In another part of the city we may have another central pumping station, II; and the two central stations may be connected by a double trunk line, 3. Again, we have lines radiating from this central station, as shown by station Y. There will be some localities where it will be an advantage to arrange the stations upon a loop, as shown in circuit 4, where stations S, T, U, V, W, and X are connected together in this way. Or we can combine the two arrangements of loop and direct line, as shown in circuit 5. Stations O and R are on the double line, but from O a loop is formed including stations N, M, P, and Q. Here it is supposed that the stations O and R do a much larger business with the central station II than the stations N, M, P, and Q, this being the principal reason for placing them on the double line.

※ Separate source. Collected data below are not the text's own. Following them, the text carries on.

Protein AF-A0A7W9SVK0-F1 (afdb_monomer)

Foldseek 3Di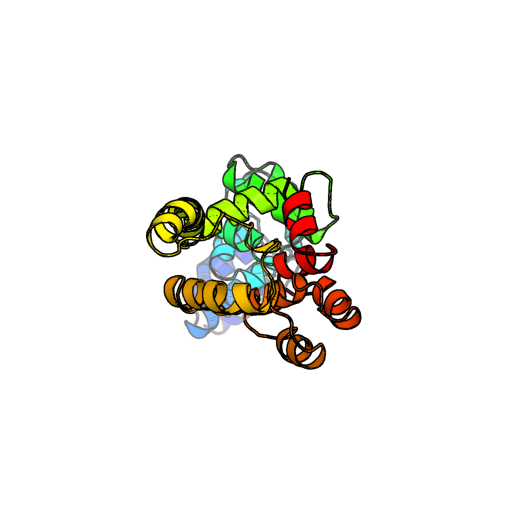:
DVVLVVLLVVQLADLPRAQVSLVVNLVCVVVDPPVCNLVSLLSLLQRQNNDLVNVLVSCVVNVVSNQNHPVCVVCLVPLVSVQSHDPVSLLVLLQALSHDLSNLVSQCPHPDPVSVLSSVLSNCLNPHVDPPNLQSVLVVVCVVCVVLCNNVVVVVVVVVVVVVVVVDPDDDDDLVRDPQVVNVVVLCVVLVVSPVLVSLLSCLQPHDDDLVVLVVQCPPPDVSSLLSLLQHLSHDLVSLVVQCVDPHRSSVLSSPANHVVSSVVSSD

Structure (mmCIF, N/CA/C/O backbone):
data_AF-A0A7W9SVK0-F1
#
_entry.id   AF-A0A7W9SVK0-F1
#
loop_
_atom_site.group_PDB
_atom_site.id
_atom_site.type_symbol
_atom_site.label_atom_id
_atom_site.label_alt_id
_atom_site.label_comp_id
_atom_site.label_asym_id
_atom_site.label_entity_id
_atom_site.label_seq_id
_atom_site.pdbx_PDB_ins_code
_atom_site.Cartn_x
_atom_site.Cartn_y
_atom_site.Cartn_z
_atom_site.occupancy
_atom_site.B_iso_or_equiv
_atom_site.auth_seq_id
_atom_site.auth_comp_id
_atom_site.auth_asym_id
_atom_site.auth_atom_id
_atom_site.pdbx_PDB_model_num
ATOM 1 N N . MET A 1 1 ? -10.493 -9.273 34.364 1.00 76.19 1 MET A N 1
ATOM 2 C CA . MET A 1 1 ? -10.050 -9.660 33.004 1.00 76.19 1 MET A CA 1
ATOM 3 C C . MET A 1 1 ? -11.181 -10.184 32.124 1.00 76.19 1 MET A C 1
ATOM 5 O O . MET A 1 1 ? -11.420 -9.558 31.107 1.00 76.19 1 MET A O 1
ATOM 9 N N . GLN A 1 2 ? -11.918 -11.241 32.500 1.00 83.12 2 GLN A N 1
ATOM 10 C CA . GLN A 1 2 ? -12.993 -11.809 31.652 1.00 83.12 2 GLN A CA 1
ATOM 11 C C . GLN A 1 2 ? -14.065 -10.790 31.219 1.00 83.12 2 GLN A C 1
ATOM 13 O O . GLN A 1 2 ? -14.513 -10.803 30.078 1.00 83.12 2 GLN A O 1
ATOM 18 N N . HIS A 1 3 ? -14.442 -9.865 32.108 1.00 86.06 3 HIS A N 1
ATOM 19 C CA . HIS A 1 3 ? -15.386 -8.797 31.772 1.00 86.06 3 HIS A CA 1
ATOM 20 C C . HIS A 1 3 ? -14.828 -7.825 30.720 1.00 86.06 3 HIS A C 1
ATOM 22 O O . HIS A 1 3 ? -15.544 -7.444 29.802 1.00 86.06 3 HIS A O 1
ATOM 28 N N . LEU A 1 4 ? -13.553 -7.437 30.838 1.00 86.94 4 LEU A N 1
ATOM 29 C CA . LEU A 1 4 ? -12.921 -6.503 29.905 1.00 86.94 4 LEU A CA 1
ATOM 30 C C . LEU A 1 4 ? -12.824 -7.121 28.507 1.00 86.94 4 LEU A C 1
ATOM 32 O O . LEU A 1 4 ? -13.211 -6.482 27.542 1.00 86.94 4 LEU A O 1
ATOM 36 N N . ASP A 1 5 ? -12.404 -8.382 28.414 1.00 88.06 5 ASP A N 1
ATOM 37 C CA . ASP A 1 5 ? -12.320 -9.107 27.143 1.00 88.06 5 ASP A CA 1
ATOM 38 C C . ASP A 1 5 ? -13.692 -9.204 26.451 1.00 88.06 5 ASP A C 1
ATOM 40 O O . ASP A 1 5 ? -13.834 -8.886 25.273 1.00 88.06 5 ASP A O 1
ATOM 44 N N . LYS A 1 6 ? -14.754 -9.528 27.201 1.00 87.62 6 LYS A N 1
ATOM 45 C CA . LYS A 1 6 ? -16.120 -9.570 26.657 1.00 87.62 6 LYS A CA 1
ATOM 46 C C . LYS A 1 6 ? -16.595 -8.206 26.146 1.00 87.62 6 LYS A C 1
ATOM 48 O O . LYS A 1 6 ? -17.206 -8.138 25.084 1.00 87.62 6 LYS A O 1
ATOM 53 N N . VAL A 1 7 ? -16.320 -7.137 26.894 1.00 87.12 7 VAL A N 1
ATOM 54 C CA . VAL A 1 7 ? -16.688 -5.765 26.511 1.00 87.12 7 VAL A CA 1
ATOM 55 C C . VAL A 1 7 ? -15.935 -5.331 25.255 1.00 87.12 7 VAL A C 1
ATOM 57 O O . VAL A 1 7 ? -16.555 -4.850 24.312 1.00 87.12 7 VAL A O 1
ATOM 60 N N . LEU A 1 8 ? -14.621 -5.558 25.207 1.00 90.12 8 LEU A N 1
ATOM 61 C CA . LEU A 1 8 ? -13.792 -5.204 24.057 1.00 90.12 8 LEU A CA 1
ATOM 62 C C . LEU A 1 8 ? -14.230 -5.965 22.805 1.00 90.12 8 LEU A C 1
ATOM 64 O O . LEU A 1 8 ? -14.462 -5.349 21.771 1.00 90.12 8 LEU A O 1
ATOM 68 N N . ASN A 1 9 ? -14.433 -7.280 22.905 1.00 89.38 9 ASN A N 1
ATOM 69 C CA . ASN A 1 9 ? -14.895 -8.085 21.775 1.00 89.38 9 ASN A CA 1
ATOM 70 C C . ASN A 1 9 ? -16.262 -7.640 21.240 1.00 89.38 9 ASN A C 1
ATOM 72 O O . ASN A 1 9 ? -16.484 -7.741 20.038 1.00 89.38 9 ASN A O 1
ATOM 76 N N . GLY A 1 10 ? -17.142 -7.118 22.100 1.00 92.19 10 GLY A N 1
ATOM 77 C CA . GLY A 1 10 ? -18.422 -6.552 21.676 1.00 92.19 10 GLY A CA 1
ATOM 78 C C . GLY A 1 10 ? -18.271 -5.324 20.776 1.00 92.19 10 GLY A C 1
ATOM 79 O O . GLY A 1 10 ? -19.037 -5.181 19.835 1.00 92.19 10 GLY A O 1
ATOM 80 N N . TYR A 1 11 ? -17.277 -4.466 21.021 1.00 93.56 11 TYR A N 1
ATOM 81 C CA . TYR A 1 11 ? -17.073 -3.241 20.235 1.00 93.56 11 TYR A CA 1
ATOM 82 C C . TYR A 1 11 ? -16.274 -3.476 18.953 1.00 93.56 11 TYR A C 1
ATOM 84 O O . TYR A 1 11 ? -16.519 -2.826 17.943 1.00 93.56 11 TYR A O 1
ATOM 92 N N . LEU A 1 12 ? -15.292 -4.381 18.990 1.00 94.00 12 LEU A N 1
ATOM 93 C CA . LEU A 1 12 ? -14.327 -4.542 17.900 1.00 94.00 12 LEU A CA 1
ATOM 94 C C . LEU A 1 12 ? -14.962 -5.025 16.592 1.00 94.00 12 LEU A C 1
ATOM 96 O O . LEU A 1 12 ? -14.557 -4.558 15.528 1.00 94.00 12 LEU A O 1
ATOM 100 N N . ASP A 1 13 ? -15.960 -5.905 16.676 1.00 92.50 13 ASP A N 1
ATOM 101 C CA . ASP A 1 13 ? -16.642 -6.457 15.498 1.00 92.50 13 ASP A CA 1
ATOM 102 C C . ASP A 1 13 ? -17.995 -5.792 15.218 1.00 92.50 13 ASP A C 1
ATOM 104 O O . ASP A 1 13 ? -18.633 -6.121 14.219 1.00 92.50 13 ASP A O 1
ATOM 108 N N . ASP A 1 14 ? -18.447 -4.872 16.077 1.00 95.81 14 ASP A N 1
ATOM 109 C CA . ASP A 1 14 ? -19.701 -4.157 15.863 1.00 95.81 14 ASP A CA 1
ATOM 110 C C . ASP A 1 14 ? -19.485 -3.035 14.832 1.00 95.81 14 ASP A C 1
ATOM 112 O O . ASP A 1 14 ? -18.766 -2.066 15.111 1.00 95.81 14 ASP A O 1
ATOM 116 N N . PRO A 1 15 ? -20.092 -3.124 13.632 1.00 95.44 15 PRO A N 1
ATOM 117 C CA . PRO A 1 15 ? -19.972 -2.075 12.630 1.00 95.44 15 PRO A CA 1
ATOM 118 C C . PRO A 1 15 ? -20.664 -0.774 13.054 1.00 95.44 15 PRO A C 1
ATOM 120 O O . PRO A 1 15 ? -20.423 0.251 12.426 1.00 95.44 15 PRO A O 1
ATOM 123 N N . GLN A 1 16 ? -21.511 -0.795 14.087 1.00 96.25 16 GLN A N 1
ATOM 124 C CA . GLN A 1 16 ? -22.194 0.366 14.662 1.00 96.25 16 GLN A CA 1
ATOM 125 C C . GLN A 1 16 ? -21.524 0.872 15.949 1.00 96.25 16 GLN A C 1
ATOM 127 O O . GLN A 1 16 ? -22.080 1.743 16.623 1.00 96.25 16 GLN A O 1
ATOM 132 N N . ALA A 1 17 ? -20.338 0.355 16.295 1.00 96.69 17 ALA A N 1
ATOM 133 C CA . ALA A 1 17 ? -19.598 0.821 17.458 1.00 96.69 17 ALA A CA 1
ATOM 134 C C . ALA A 1 17 ? -19.349 2.333 17.380 1.00 96.69 17 ALA A C 1
ATOM 136 O O . ALA A 1 17 ? -18.907 2.866 16.360 1.00 96.69 17 ALA A O 1
ATOM 137 N N . THR A 1 18 ? -19.614 3.039 18.475 1.00 97.00 18 THR A N 1
ATOM 138 C CA . THR A 1 18 ? -19.391 4.482 18.544 1.00 97.00 18 THR A CA 1
ATOM 139 C C . THR A 1 18 ? -17.897 4.801 18.597 1.00 97.00 18 THR A C 1
ATOM 141 O O . THR A 1 18 ? -17.071 3.990 19.027 1.00 97.00 18 THR A O 1
ATOM 144 N N . ALA A 1 19 ? -17.536 6.032 18.222 1.00 96.06 19 ALA A N 1
ATOM 145 C CA . ALA A 1 19 ? -16.160 6.509 18.330 1.00 96.06 19 ALA A CA 1
ATOM 146 C C . ALA A 1 19 ? -15.597 6.338 19.754 1.00 96.06 19 ALA A C 1
ATOM 148 O O . ALA A 1 19 ? -14.462 5.892 19.914 1.00 96.06 19 ALA A O 1
ATOM 149 N N . ASP A 1 20 ? -16.402 6.630 20.780 1.00 97.00 20 ASP A N 1
ATOM 150 C CA . ASP A 1 20 ? -16.007 6.501 22.186 1.00 97.00 20 ASP A CA 1
ATOM 151 C C . ASP A 1 20 ? -15.771 5.043 22.593 1.00 97.00 20 ASP A C 1
ATOM 153 O O . ASP A 1 20 ? -14.827 4.758 23.327 1.00 97.00 20 ASP A O 1
ATOM 157 N N . GLN A 1 21 ? -16.573 4.099 22.086 1.00 96.88 21 GLN A N 1
ATOM 158 C CA . GLN A 1 21 ? -16.375 2.666 22.334 1.00 96.88 21 GLN A CA 1
ATOM 159 C C . GLN A 1 21 ? -15.061 2.161 21.726 1.00 96.88 21 GLN A C 1
ATOM 161 O O . GLN A 1 21 ? -14.314 1.426 22.378 1.00 96.88 21 GLN A O 1
ATOM 166 N N . LEU A 1 22 ? -14.741 2.585 20.502 1.00 96.94 22 LEU A N 1
ATOM 167 C CA . LEU A 1 22 ? -13.501 2.191 19.828 1.00 96.94 22 LEU A CA 1
ATOM 168 C C . LEU A 1 22 ? -12.268 2.860 20.455 1.00 96.94 22 LEU A C 1
ATOM 170 O O . LEU A 1 22 ? -11.238 2.206 20.629 1.00 96.94 22 LEU A O 1
ATOM 174 N N . TRP A 1 23 ? -12.376 4.121 20.887 1.00 97.06 23 TRP A N 1
ATOM 175 C CA . TRP A 1 23 ? -11.332 4.777 21.680 1.00 97.06 23 TRP A CA 1
ATOM 176 C C . TRP A 1 23 ? -11.127 4.107 23.030 1.00 97.06 23 TRP A C 1
ATOM 178 O O . TRP A 1 23 ? -9.983 3.870 23.416 1.00 97.06 23 TRP A O 1
ATOM 188 N N . TYR A 1 24 ? -12.209 3.753 23.725 1.00 96.06 24 TYR A N 1
ATOM 189 C CA . TYR A 1 24 ? -12.135 2.997 24.968 1.00 96.06 24 TYR A CA 1
ATOM 190 C C . TYR A 1 24 ? -11.384 1.683 24.748 1.00 96.06 24 TYR A C 1
ATOM 192 O O . TYR A 1 24 ? -10.468 1.364 25.509 1.00 96.06 24 TYR A O 1
ATOM 200 N N . ALA A 1 25 ? -11.701 0.962 23.668 1.00 95.81 25 ALA A N 1
ATOM 201 C CA . ALA A 1 25 ? -11.017 -0.276 23.332 1.00 95.81 25 ALA A CA 1
ATOM 202 C C . ALA A 1 25 ? -9.520 -0.078 23.055 1.00 95.81 25 ALA A C 1
ATOM 204 O O . ALA A 1 25 ? -8.688 -0.802 23.606 1.00 95.81 25 ALA A O 1
ATOM 205 N N . TYR A 1 26 ? -9.163 0.948 22.283 1.00 96.38 26 TYR A N 1
ATOM 206 C CA . TYR A 1 26 ? -7.769 1.302 22.021 1.00 96.38 26 TYR A CA 1
ATOM 207 C C . TYR A 1 26 ? -7.008 1.742 23.281 1.00 96.38 26 TYR A C 1
ATOM 209 O O . TYR A 1 26 ? -5.833 1.434 23.453 1.00 96.38 26 TYR A O 1
ATOM 217 N N . GLN A 1 27 ? -7.663 2.442 24.202 1.00 96.06 27 GLN A N 1
ATOM 218 C CA . GLN A 1 27 ? -7.022 2.878 25.438 1.00 96.06 27 GLN A CA 1
AT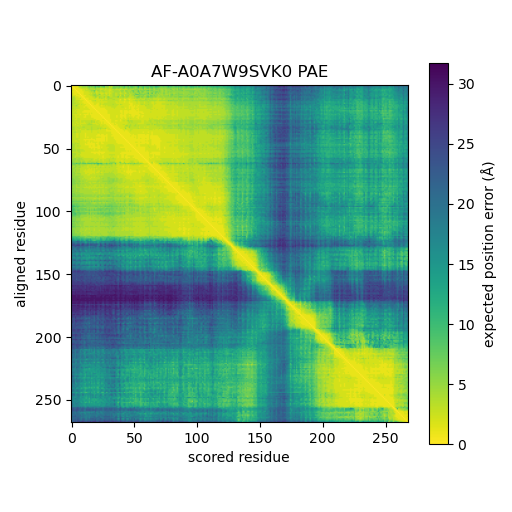OM 219 C C . GLN A 1 27 ? -6.808 1.729 26.420 1.00 96.06 27 GLN A C 1
ATOM 221 O O . GLN A 1 27 ? -5.858 1.792 27.187 1.00 96.06 27 GLN A O 1
ATOM 226 N N . HIS A 1 28 ? -7.638 0.682 26.400 1.00 95.88 28 HIS A N 1
ATOM 227 C CA . HIS A 1 28 ? -7.633 -0.367 27.427 1.00 95.88 28 HIS A CA 1
ATOM 228 C C . HIS A 1 28 ? -7.093 -1.725 26.951 1.00 95.88 28 HIS A C 1
ATOM 230 O O . HIS A 1 28 ? -6.957 -2.633 27.771 1.00 95.88 28 HIS A O 1
ATOM 236 N N . TYR A 1 29 ? -6.730 -1.899 25.672 1.00 93.38 29 TYR A N 1
ATOM 237 C CA . TYR A 1 29 ? -6.211 -3.196 25.200 1.00 93.38 29 TYR A CA 1
ATOM 238 C C . TYR A 1 29 ? -4.894 -3.607 25.879 1.00 93.38 29 TYR A C 1
ATOM 240 O O . TYR A 1 29 ? -4.591 -4.794 25.954 1.00 93.38 29 TYR A O 1
ATOM 248 N N . HIS A 1 30 ? -4.129 -2.657 26.425 1.00 93.56 30 HIS A N 1
ATOM 249 C CA . HIS A 1 30 ? -2.874 -2.929 27.132 1.00 93.56 30 HIS A CA 1
ATOM 250 C C . HIS A 1 30 ? -3.058 -3.649 28.485 1.00 93.56 30 HIS A C 1
ATOM 252 O O . HIS A 1 30 ? -2.080 -4.052 29.107 1.00 93.56 30 HIS A O 1
ATOM 258 N N . TYR A 1 31 ? -4.298 -3.819 28.954 1.00 94.56 31 TYR A N 1
ATOM 259 C CA . TYR A 1 31 ? -4.616 -4.661 30.113 1.00 94.56 31 TYR A CA 1
ATOM 260 C C . TYR A 1 31 ? -4.799 -6.144 29.752 1.00 94.56 31 TYR A C 1
ATOM 262 O O . TYR A 1 31 ? -5.070 -6.967 30.630 1.00 94.56 31 TYR A O 1
ATOM 270 N N . LEU A 1 32 ? -4.701 -6.491 28.469 1.00 91.62 32 LEU A N 1
ATOM 271 C CA . LEU A 1 32 ? -4.785 -7.862 27.978 1.00 91.62 32 LEU A CA 1
ATOM 272 C C . LEU A 1 32 ? -3.388 -8.485 27.825 1.00 91.62 32 LEU A C 1
ATOM 274 O O . LEU A 1 32 ? -2.379 -7.786 27.912 1.00 91.62 32 LEU A O 1
ATOM 278 N N . PRO A 1 33 ? -3.285 -9.808 27.613 1.00 94.44 33 PRO A N 1
ATOM 279 C CA . PRO A 1 33 ? -2.007 -10.432 27.294 1.00 94.44 33 PRO A CA 1
ATOM 280 C C . PRO A 1 33 ? -1.397 -9.833 26.021 1.00 94.44 33 PRO A C 1
ATOM 282 O O . PRO A 1 33 ? -2.100 -9.609 25.036 1.00 94.44 33 PRO A O 1
ATOM 285 N N . VAL A 1 34 ? -0.075 -9.634 26.013 1.00 94.31 34 VAL A N 1
ATOM 286 C CA . VAL A 1 34 ? 0.669 -9.010 24.898 1.00 94.31 34 VAL A CA 1
ATOM 287 C C . VAL A 1 34 ? 0.396 -9.692 23.553 1.00 94.31 34 VAL A C 1
ATOM 289 O O . VAL A 1 34 ? 0.343 -9.030 22.519 1.00 94.31 34 VAL A O 1
ATOM 292 N N . GLN A 1 35 ? 0.150 -11.004 23.556 1.00 94.75 35 GLN A N 1
ATOM 293 C CA . GLN A 1 35 ? -0.173 -11.782 22.357 1.00 94.75 35 GLN A CA 1
ATOM 294 C C . GLN A 1 35 ? -1.468 -11.315 21.666 1.00 94.75 35 GLN A C 1
ATOM 296 O O . GLN A 1 35 ? -1.656 -11.583 20.483 1.00 94.75 35 GLN A O 1
ATOM 301 N N . GLN A 1 36 ? -2.358 -10.616 22.377 1.00 94.81 36 GLN A N 1
ATOM 302 C CA . GLN A 1 36 ? -3.620 -10.105 21.838 1.00 94.81 36 GLN A CA 1
ATOM 303 C C . GLN A 1 36 ? -3.513 -8.683 21.271 1.00 94.81 36 GLN A C 1
ATOM 305 O O . GLN A 1 36 ? -4.431 -8.244 20.582 1.00 94.81 36 GLN A O 1
ATOM 310 N N . TYR A 1 37 ? -2.416 -7.958 21.520 1.00 95.25 37 TYR A N 1
ATOM 311 C CA . TYR A 1 37 ? -2.308 -6.540 21.151 1.00 95.25 37 TYR A CA 1
ATOM 312 C C . TYR A 1 37 ? -2.482 -6.331 19.650 1.00 95.25 37 TYR A C 1
ATOM 314 O O . TYR A 1 37 ? -3.329 -5.546 19.230 1.00 95.25 37 TYR A O 1
ATOM 322 N N . GLN A 1 38 ? -1.732 -7.087 18.846 1.00 95.44 38 GLN A N 1
ATOM 323 C CA . GLN A 1 38 ? -1.804 -6.991 17.392 1.00 95.44 38 GLN A CA 1
ATOM 324 C C . GLN A 1 38 ? -3.199 -7.362 16.872 1.00 95.44 38 GLN A C 1
ATOM 326 O O . GLN A 1 38 ? -3.750 -6.642 16.048 1.00 95.44 38 GLN A O 1
ATOM 331 N N . VAL A 1 39 ? -3.808 -8.430 17.401 1.00 95.62 39 VAL A N 1
ATOM 332 C CA . VAL A 1 39 ? -5.150 -8.881 16.990 1.00 95.62 39 VAL A CA 1
ATOM 333 C C . VAL A 1 39 ? -6.195 -7.786 17.219 1.00 95.62 39 VAL A C 1
ATOM 335 O O . VAL A 1 39 ? -7.058 -7.553 16.375 1.00 95.62 39 VAL A O 1
ATOM 338 N N . ILE A 1 40 ? -6.111 -7.081 18.347 1.00 95.81 40 ILE A N 1
ATOM 339 C CA . ILE A 1 40 ? -7.040 -5.996 18.677 1.00 95.81 40 ILE A CA 1
ATOM 340 C C . ILE A 1 40 ? -6.799 -4.780 17.795 1.00 95.81 40 ILE A C 1
ATOM 342 O O . ILE A 1 40 ? -7.756 -4.209 17.278 1.00 95.81 40 ILE A O 1
ATOM 346 N N . GLN A 1 41 ? -5.539 -4.402 17.585 1.00 96.12 41 GLN A N 1
ATOM 347 C CA . GLN A 1 41 ? -5.187 -3.303 16.692 1.00 96.12 41 GLN A CA 1
ATOM 348 C C . GLN A 1 41 ? -5.658 -3.566 15.259 1.00 96.12 41 GLN A C 1
ATOM 350 O O . GLN A 1 41 ? -6.229 -2.674 14.640 1.00 96.12 41 GLN A O 1
ATOM 355 N N . GLU A 1 42 ? -5.483 -4.785 14.744 1.00 96.19 42 GLU A N 1
ATOM 356 C CA . GLU A 1 42 ? -5.964 -5.184 13.418 1.00 96.19 42 GLU A CA 1
ATOM 357 C C . GLU A 1 42 ? -7.493 -5.125 13.322 1.00 96.19 42 GLU A C 1
ATOM 359 O O . GLU A 1 42 ? -8.020 -4.626 12.327 1.00 96.19 42 GLU A O 1
ATOM 364 N N . ARG A 1 43 ? -8.218 -5.574 14.356 1.00 97.12 43 ARG A N 1
ATOM 365 C CA . ARG A 1 43 ? -9.689 -5.497 14.395 1.00 97.12 43 ARG A CA 1
ATOM 366 C C . ARG A 1 43 ? -10.188 -4.057 14.472 1.00 97.12 43 ARG A C 1
ATOM 368 O O . ARG A 1 43 ? -11.042 -3.681 13.676 1.00 97.12 43 ARG A O 1
ATOM 375 N N . LEU A 1 44 ? -9.597 -3.226 15.335 1.00 96.88 44 LEU A N 1
ATOM 376 C CA . LEU A 1 44 ? -9.869 -1.784 15.366 1.00 96.88 44 LEU A CA 1
ATOM 377 C C . LEU A 1 44 ? -9.613 -1.145 13.999 1.00 96.88 44 LEU A C 1
ATOM 379 O O . LEU A 1 44 ? -10.414 -0.345 13.527 1.00 96.88 44 LEU A O 1
ATOM 383 N N . ALA A 1 45 ? -8.507 -1.509 13.350 1.00 96.38 45 ALA A N 1
ATOM 384 C CA . ALA A 1 45 ? -8.130 -0.959 12.059 1.00 96.38 45 ALA A CA 1
ATOM 385 C C . ALA A 1 45 ? -9.037 -1.423 10.916 1.00 96.38 45 ALA A C 1
ATOM 387 O O . ALA A 1 45 ? -9.099 -0.717 9.921 1.00 96.38 45 ALA A O 1
ATOM 388 N N . ARG A 1 46 ? -9.745 -2.554 11.036 1.00 96.19 46 ARG A N 1
ATOM 389 C CA . ARG A 1 46 ? -10.731 -3.033 10.047 1.00 96.19 46 ARG A CA 1
ATOM 390 C C . ARG A 1 46 ? -12.157 -2.561 10.318 1.00 96.19 46 ARG A C 1
ATOM 392 O O . ARG A 1 46 ? -12.992 -2.650 9.421 1.00 96.19 46 ARG A O 1
ATOM 399 N N . ASN A 1 47 ? -12.450 -2.091 11.530 1.00 96.88 47 ASN A N 1
ATOM 400 C CA . ASN A 1 47 ? -13.804 -1.702 11.902 1.00 96.88 47 ASN A CA 1
ATOM 401 C C . ASN A 1 47 ? -14.279 -0.507 11.037 1.00 96.88 47 ASN A C 1
ATOM 403 O O . ASN A 1 47 ? -13.583 0.513 10.987 1.00 96.88 47 ASN A O 1
ATOM 407 N N . PRO A 1 48 ? -15.446 -0.603 10.368 1.00 96.56 48 PRO A N 1
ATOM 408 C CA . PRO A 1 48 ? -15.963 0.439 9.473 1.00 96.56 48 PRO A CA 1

All carriers must be returned to the station from63 which they were sent, or others to replace them, otherwise there will be an accumulation of carriers at some of the stations. It is like a railway: there must be as many trains despatched in one direction as the other, each day. Station O can receive a carrier from the central station and return it directly, but when station N receives one it must be returned via M, P, Q, O, and R, a much longer route than that by which it was received. This disadvantage is compensated, when stations N, M, P, and Q do only a small amount of business, by the less cost of laying a single line. If a carrier is to be sent from M to N, it must go via P, Q, and O, being manually transferred at O from the “down” to the “up” line. P can send directly to Q, but Q must send to P via O, N, and M. R can send directly to O and O to R. Similarly in circuit 4 the carriers must all travel around the loop in the same direction, shown by the arrows. Station S can receive carriers directly from the central station, but they must return via U, W, X, V, and T.

Again, we may have a double-loop line, as indicated in the diagram by circuit 6. Here five stations, a, b, c, d, and e, are connected by a loop consisting of two lines of tube, in which the air circulates in one direction in one line and in the opposite direction in the other. Here b can send directly to c, c directly to b, and e to b via d and c, or via central and a. This is an arrangement that would be used where there is a large amount of business between the stations on the loop. As stated before, the best arrangement for any particular locality depends entirely upon circumstances.

64

If a larger than eight-inch tube is to be used for mail service, it should be not less than thirty-six inches. Carriers larger than eight inches cannot be handled: they are too heavy. They are also too heavy to slide through the tube, hence, must be mounted upon wheels. It is not practical to make a carrier on wheels less than eighteen or twenty-four inches, and the carrier must be at least twenty-four inches to contain a large mail-pouch. Now, if we are going to despatch mail-pouches through a pneumatic tube we must send more than one in a carrier, otherwise the service will be too slow. Such large carriers could not be despatched oftener than once or at most twice in a minute. Suppose we were to transport the mail from a railway station to a main post-office. A train arrives with, say, sixty pouches. If only one pouch could be put into a carrier and the carriers could be despatched at half-minute intervals, it would take thirty minutes to despatch all the pouches. Now, suppose we make the tube thirty-six inches. The carriers will be eight feet long and will contain from twelve to fifteen pouches. Five carriers would contain the entire train-load of mail, and they could be despatched in four or five minutes.

Fig. 22.
CROSS-SECTION OF A 36-INCH TUBE.

Fig. 23.
CARRIER FOR A 36-INCH TUBE.

At the stations considerable floor space or “yard room” would be required for side tracks, switches, etc. Usually the basement of a building would have to be utilized for the termination of such a tube. There are but few places in our large cities where the streets are so free from pipes, sewers, conduits, etc., that it would be practicable to build a thirty-six-inch pneumatic tube. When the service can be rendered by an eight-inch tube, the cost of installation favors its adoption. Steep grades cannot be ascended by these very large tubes, while the eight-inch tubes can be placed vertically. We do not say that there is no use for eighteen- and twenty-four-inch tubes, but the69 demand for them would be in special cases and we will not discuss them here. For ordinary mail and parcel service we recommend the use of six- and eight-inch tubes. An eight-inch carrier is twenty-four inches long, about seven inches inside diameter, and will contain five hundred ordinary letters. It weighs about thirteen pounds empty, and one can be despatched every six to ten seconds. We estimate that eighty per cent. of all the parcels delivered from a large retail department store could be wrapped up to go into these carriers. The minimum radius of curvature of an eight-inch tube is eight feet.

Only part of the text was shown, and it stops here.